Input data ::

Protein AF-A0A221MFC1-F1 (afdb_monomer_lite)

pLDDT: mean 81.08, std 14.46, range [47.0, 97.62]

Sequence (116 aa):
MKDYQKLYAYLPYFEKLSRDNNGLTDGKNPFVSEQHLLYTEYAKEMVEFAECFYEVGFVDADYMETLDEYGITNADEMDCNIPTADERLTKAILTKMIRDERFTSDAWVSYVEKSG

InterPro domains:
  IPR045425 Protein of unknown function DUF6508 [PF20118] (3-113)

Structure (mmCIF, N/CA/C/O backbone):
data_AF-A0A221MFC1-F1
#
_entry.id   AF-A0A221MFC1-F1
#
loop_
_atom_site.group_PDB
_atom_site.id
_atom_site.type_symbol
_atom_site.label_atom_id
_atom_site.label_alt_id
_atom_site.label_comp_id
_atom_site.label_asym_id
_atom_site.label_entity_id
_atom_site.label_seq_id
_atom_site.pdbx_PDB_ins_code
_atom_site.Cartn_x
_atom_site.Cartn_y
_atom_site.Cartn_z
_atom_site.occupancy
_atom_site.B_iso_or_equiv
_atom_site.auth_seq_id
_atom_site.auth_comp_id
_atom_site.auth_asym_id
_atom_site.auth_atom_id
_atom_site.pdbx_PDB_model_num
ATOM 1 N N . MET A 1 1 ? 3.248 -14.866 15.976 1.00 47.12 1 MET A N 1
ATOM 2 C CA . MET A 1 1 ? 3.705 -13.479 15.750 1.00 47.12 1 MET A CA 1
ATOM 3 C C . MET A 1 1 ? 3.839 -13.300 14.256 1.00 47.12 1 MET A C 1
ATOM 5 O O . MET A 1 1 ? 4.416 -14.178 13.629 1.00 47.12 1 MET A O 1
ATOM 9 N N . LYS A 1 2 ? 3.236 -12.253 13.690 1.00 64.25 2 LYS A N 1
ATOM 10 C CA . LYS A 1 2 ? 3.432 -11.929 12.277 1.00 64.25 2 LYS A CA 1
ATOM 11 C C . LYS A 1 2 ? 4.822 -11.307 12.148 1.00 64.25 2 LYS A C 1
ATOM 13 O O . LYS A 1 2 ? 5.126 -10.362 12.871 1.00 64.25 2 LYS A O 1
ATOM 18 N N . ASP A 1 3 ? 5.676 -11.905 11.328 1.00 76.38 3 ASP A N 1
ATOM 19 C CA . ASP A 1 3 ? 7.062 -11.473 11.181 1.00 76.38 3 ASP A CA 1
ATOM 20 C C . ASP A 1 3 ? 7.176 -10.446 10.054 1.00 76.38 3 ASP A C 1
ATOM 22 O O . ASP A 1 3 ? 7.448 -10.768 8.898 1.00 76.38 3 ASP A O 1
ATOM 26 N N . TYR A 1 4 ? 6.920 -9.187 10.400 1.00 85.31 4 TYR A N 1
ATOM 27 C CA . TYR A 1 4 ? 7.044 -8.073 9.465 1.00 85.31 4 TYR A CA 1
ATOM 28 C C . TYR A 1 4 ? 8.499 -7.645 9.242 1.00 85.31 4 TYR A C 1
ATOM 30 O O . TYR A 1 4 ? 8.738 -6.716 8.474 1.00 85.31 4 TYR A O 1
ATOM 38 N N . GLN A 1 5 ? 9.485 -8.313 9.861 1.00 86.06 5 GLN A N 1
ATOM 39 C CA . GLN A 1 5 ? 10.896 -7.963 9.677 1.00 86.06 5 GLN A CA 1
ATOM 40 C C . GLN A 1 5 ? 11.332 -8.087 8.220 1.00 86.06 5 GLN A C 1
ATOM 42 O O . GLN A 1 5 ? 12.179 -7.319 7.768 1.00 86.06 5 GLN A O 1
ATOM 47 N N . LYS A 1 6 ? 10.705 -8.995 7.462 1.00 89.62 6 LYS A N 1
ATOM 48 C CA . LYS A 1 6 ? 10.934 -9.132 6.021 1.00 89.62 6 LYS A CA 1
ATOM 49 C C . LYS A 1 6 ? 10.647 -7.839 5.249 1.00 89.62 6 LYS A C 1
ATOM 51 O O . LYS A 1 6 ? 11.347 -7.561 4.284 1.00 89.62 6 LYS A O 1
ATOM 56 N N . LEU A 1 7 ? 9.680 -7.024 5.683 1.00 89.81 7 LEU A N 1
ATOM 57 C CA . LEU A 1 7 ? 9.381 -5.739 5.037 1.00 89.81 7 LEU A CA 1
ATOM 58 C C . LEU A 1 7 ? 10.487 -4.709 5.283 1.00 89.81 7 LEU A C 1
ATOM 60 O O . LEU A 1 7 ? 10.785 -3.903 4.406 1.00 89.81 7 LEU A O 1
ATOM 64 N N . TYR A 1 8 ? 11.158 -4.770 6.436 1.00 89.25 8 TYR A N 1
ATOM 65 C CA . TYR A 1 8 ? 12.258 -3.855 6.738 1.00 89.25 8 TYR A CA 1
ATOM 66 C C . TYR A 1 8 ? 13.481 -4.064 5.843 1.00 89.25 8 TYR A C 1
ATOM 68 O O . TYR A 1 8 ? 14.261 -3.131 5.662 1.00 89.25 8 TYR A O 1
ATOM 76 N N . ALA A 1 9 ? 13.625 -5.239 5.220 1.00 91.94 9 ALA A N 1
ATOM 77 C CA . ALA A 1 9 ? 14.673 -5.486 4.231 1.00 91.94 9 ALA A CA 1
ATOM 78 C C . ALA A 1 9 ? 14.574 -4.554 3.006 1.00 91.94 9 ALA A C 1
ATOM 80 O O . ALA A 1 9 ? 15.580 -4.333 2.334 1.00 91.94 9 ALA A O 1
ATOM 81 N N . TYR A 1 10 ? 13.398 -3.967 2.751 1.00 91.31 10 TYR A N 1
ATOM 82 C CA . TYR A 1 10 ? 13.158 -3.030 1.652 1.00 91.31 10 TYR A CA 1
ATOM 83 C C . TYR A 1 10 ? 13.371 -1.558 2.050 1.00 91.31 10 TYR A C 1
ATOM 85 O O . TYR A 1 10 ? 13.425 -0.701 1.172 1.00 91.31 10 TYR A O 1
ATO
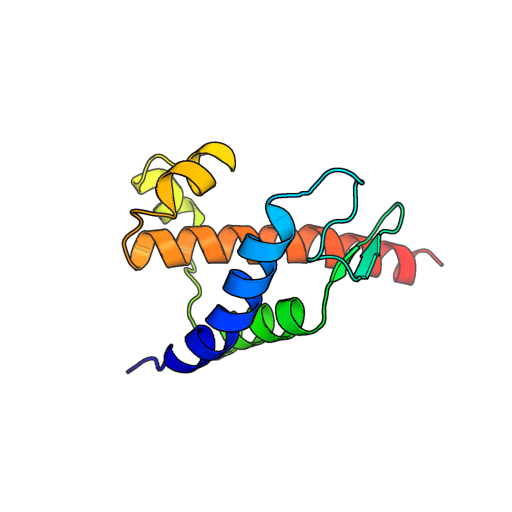M 93 N N . LEU A 1 11 ? 13.561 -1.231 3.340 1.00 89.12 11 LEU A N 1
ATOM 94 C CA . LEU A 1 11 ? 13.828 0.152 3.772 1.00 89.12 11 LEU A CA 1
ATOM 95 C C . LEU A 1 11 ? 15.026 0.791 3.048 1.00 89.12 11 LEU A C 1
ATOM 97 O O . LEU A 1 11 ? 14.870 1.912 2.564 1.00 89.12 11 LEU A O 1
ATOM 101 N N . PRO A 1 12 ? 16.181 0.113 2.866 1.00 90.75 12 PRO A N 1
ATOM 102 C CA . PRO A 1 12 ? 17.313 0.710 2.157 1.00 90.75 12 PRO A CA 1
ATOM 103 C C . PRO A 1 12 ? 16.991 1.102 0.710 1.00 90.75 12 PRO A C 1
ATOM 105 O O . PRO A 1 12 ? 17.548 2.077 0.201 1.00 90.75 12 PRO A O 1
ATOM 108 N N . TYR A 1 13 ? 16.097 0.359 0.047 1.00 88.19 13 TYR A N 1
ATOM 109 C CA . TYR A 1 13 ? 15.622 0.684 -1.296 1.00 88.19 13 TYR A CA 1
ATOM 110 C C . TYR A 1 13 ? 14.827 1.997 -1.283 1.00 88.19 13 TYR A C 1
ATOM 112 O O . TYR A 1 13 ? 15.191 2.933 -1.995 1.00 88.19 13 TYR A O 1
ATOM 120 N N . PHE A 1 14 ? 13.828 2.122 -0.404 1.00 85.38 14 PHE A N 1
ATOM 121 C CA . PHE A 1 14 ? 13.028 3.346 -0.274 1.00 85.38 14 PHE A CA 1
ATOM 122 C C . PHE A 1 14 ? 13.851 4.559 0.197 1.00 85.38 14 PHE A C 1
ATOM 124 O O . PHE A 1 14 ? 13.678 5.663 -0.315 1.00 85.38 14 PHE A O 1
ATOM 131 N N . GLU A 1 15 ? 14.801 4.374 1.116 1.00 86.38 15 GLU A N 1
ATOM 132 C CA . GLU A 1 15 ? 15.710 5.437 1.571 1.00 86.38 15 GLU A CA 1
ATOM 133 C C . GLU A 1 15 ? 16.646 5.919 0.458 1.00 86.38 15 GLU A C 1
ATOM 135 O O . GLU A 1 15 ? 16.943 7.112 0.347 1.00 86.38 15 GLU A O 1
ATOM 140 N N . LYS A 1 16 ? 17.146 4.998 -0.374 1.00 85.19 16 LYS A N 1
ATOM 141 C CA . LYS A 1 16 ? 17.930 5.352 -1.559 1.00 85.19 16 LYS A CA 1
ATOM 142 C C . LYS A 1 16 ? 17.077 6.164 -2.532 1.00 85.19 16 LYS A C 1
ATOM 144 O O . LYS A 1 16 ? 17.506 7.241 -2.928 1.00 85.19 16 LYS A O 1
ATOM 149 N N . LEU A 1 17 ? 15.861 5.705 -2.828 1.00 81.00 17 LEU A N 1
ATOM 150 C CA . LEU A 1 17 ? 14.929 6.429 -3.689 1.00 81.00 17 LEU A CA 1
ATOM 151 C C . LEU A 1 17 ? 14.613 7.831 -3.172 1.00 81.00 17 LEU A C 1
ATOM 153 O O . LEU A 1 17 ? 14.640 8.772 -3.950 1.00 81.00 17 LEU A O 1
ATOM 157 N N . SER A 1 18 ? 14.354 7.998 -1.874 1.00 76.44 18 SER A N 1
ATOM 158 C CA . SER A 1 18 ? 14.084 9.315 -1.284 1.00 76.44 18 SER A CA 1
ATOM 159 C C . SER A 1 18 ? 15.277 10.270 -1.421 1.00 76.44 18 SER A C 1
ATOM 161 O O . SER A 1 18 ? 15.091 11.436 -1.765 1.00 76.44 18 SER A O 1
ATOM 163 N N . ARG A 1 19 ? 16.508 9.779 -1.217 1.00 75.62 19 ARG A N 1
ATOM 164 C CA . ARG A 1 19 ? 17.728 10.583 -1.408 1.00 75.62 19 ARG A CA 1
ATOM 165 C C . ARG A 1 19 ? 17.940 10.977 -2.865 1.00 75.62 19 ARG A C 1
ATOM 167 O O . ARG A 1 19 ? 18.299 12.124 -3.125 1.00 75.62 19 ARG A O 1
ATOM 174 N N . ASP A 1 20 ? 17.699 10.049 -3.785 1.00 71.06 20 ASP A N 1
ATOM 175 C CA . ASP A 1 20 ? 17.884 10.261 -5.220 1.00 71.06 20 ASP A CA 1
ATOM 176 C C . ASP A 1 20 ? 16.753 11.144 -5.813 1.00 71.06 20 ASP A C 1
ATOM 178 O O . ASP A 1 20 ? 16.996 11.931 -6.727 1.00 71.06 20 ASP A O 1
ATOM 182 N N . ASN A 1 21 ? 15.538 11.101 -5.242 1.00 60.06 21 ASN A N 1
ATOM 183 C CA . ASN A 1 21 ? 14.353 11.858 -5.681 1.00 60.06 21 ASN A CA 1
ATOM 184 C C . ASN A 1 21 ? 14.281 13.318 -5.219 1.00 60.06 21 ASN A C 1
ATOM 186 O O . ASN A 1 21 ? 13.434 14.060 -5.719 1.00 60.06 21 ASN A O 1
ATOM 190 N N . ASN A 1 22 ? 15.186 13.791 -4.356 1.00 50.97 22 ASN A N 1
ATOM 191 C CA . ASN A 1 22 ? 15.301 15.228 -4.050 1.00 50.97 22 ASN A CA 1
ATOM 192 C C . ASN A 1 22 ? 15.720 16.085 -5.273 1.00 50.97 22 ASN A C 1
ATOM 194 O O . ASN A 1 22 ? 15.891 17.297 -5.149 1.00 50.97 22 ASN A O 1
ATOM 198 N N . GLY A 1 23 ? 15.870 15.471 -6.454 1.00 47.00 23 GLY A N 1
ATOM 199 C CA . GLY A 1 23 ? 16.110 16.107 -7.747 1.00 47.00 23 GLY A CA 1
ATOM 200 C C . GLY A 1 23 ? 15.224 15.562 -8.875 1.00 47.00 23 GLY A C 1
ATOM 201 O O . GLY A 1 23 ? 15.733 15.324 -9.967 1.00 47.00 23 GLY A O 1
ATOM 202 N N . LEU A 1 24 ? 13.918 15.351 -8.647 1.00 50.22 24 LEU A N 1
ATOM 203 C CA . LEU A 1 24 ? 12.938 15.077 -9.715 1.00 50.22 24 LEU A CA 1
ATOM 204 C C . LEU A 1 24 ? 12.789 16.298 -10.648 1.00 50.22 24 LEU A C 1
ATOM 206 O O . LEU A 1 24 ? 11.805 17.030 -10.600 1.00 50.22 24 LEU A O 1
ATOM 210 N N . THR A 1 25 ? 13.790 16.547 -11.491 1.00 47.41 25 THR A N 1
ATOM 211 C CA . THR A 1 25 ? 13.795 17.639 -12.477 1.00 47.41 25 THR A CA 1
ATOM 212 C C . THR A 1 25 ? 13.506 17.172 -13.902 1.00 47.41 25 THR A C 1
ATOM 214 O O . THR A 1 25 ? 13.448 18.016 -14.785 1.00 47.41 25 THR A O 1
ATOM 217 N N . ASP A 1 26 ? 13.316 15.867 -14.148 1.00 49.12 26 ASP A N 1
ATOM 218 C CA . ASP A 1 26 ? 13.337 15.336 -15.526 1.00 49.12 26 ASP A CA 1
ATOM 219 C C . ASP A 1 26 ? 12.308 14.224 -15.827 1.00 49.12 26 ASP A C 1
ATOM 221 O O . ASP A 1 26 ? 12.502 13.395 -16.714 1.00 49.12 26 ASP A O 1
ATOM 225 N N . GLY A 1 27 ? 11.200 14.172 -15.077 1.00 52.88 27 GLY A N 1
ATOM 226 C CA . GLY A 1 27 ? 10.035 13.338 -15.422 1.00 52.88 27 GLY A CA 1
ATOM 227 C C . GLY A 1 27 ? 10.212 11.816 -15.307 1.00 52.88 27 GLY A C 1
ATOM 228 O O . GLY A 1 27 ? 9.307 11.078 -15.686 1.00 52.88 27 GLY A O 1
ATOM 229 N N . LYS A 1 28 ? 11.337 11.319 -14.778 1.00 59.25 28 LYS A N 1
ATOM 230 C CA . LYS A 1 28 ? 11.560 9.882 -14.543 1.00 59.25 28 LYS A CA 1
ATOM 231 C C . LYS A 1 28 ? 11.119 9.486 -13.137 1.00 59.25 28 LYS A C 1
ATOM 233 O O . LYS A 1 28 ? 11.737 9.897 -12.161 1.00 59.25 28 LYS A O 1
ATOM 238 N N . ASN A 1 29 ? 10.071 8.671 -13.046 1.00 68.12 29 ASN A N 1
ATOM 239 C CA . ASN A 1 29 ? 9.635 8.051 -11.800 1.00 68.12 29 ASN A CA 1
ATOM 240 C C . ASN A 1 29 ? 10.500 6.803 -11.527 1.00 68.12 29 ASN A C 1
ATOM 242 O O . ASN A 1 29 ? 10.438 5.863 -12.314 1.00 68.12 29 ASN A O 1
ATOM 246 N N . PRO A 1 30 ? 11.290 6.740 -10.442 1.00 69.25 30 PRO A N 1
ATOM 247 C CA . PRO A 1 30 ? 12.195 5.614 -10.203 1.00 69.25 30 PRO A CA 1
ATOM 248 C C . PRO A 1 30 ? 11.495 4.341 -9.705 1.00 69.25 30 PRO A C 1
ATOM 250 O O . PRO A 1 30 ? 12.132 3.292 -9.612 1.00 69.25 30 PRO A O 1
ATOM 253 N N . PHE A 1 31 ? 10.200 4.414 -9.385 1.00 72.06 31 PHE A N 1
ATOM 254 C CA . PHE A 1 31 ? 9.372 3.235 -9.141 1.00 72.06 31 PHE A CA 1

Try it :: From the records above, copy out the line with "ATOM 228 O O", the line with "ATOM 230 C CA", and every line between them, word for word.

Output below ::
ATOM 228 O O . GLY A 1 27 ? 9.307 11.078 -15.686 1.00 52.88 27 GLY A O 1
ATOM 229 N N . LYS A 1 28 ? 11.337 11.319 -14.778 1.00 59.25 28 LYS A N 1
ATOM 230 C CA . LYS A 1 28 ? 11.560 9.882 -14.543 1.00 59.25 28 LYS A CA 1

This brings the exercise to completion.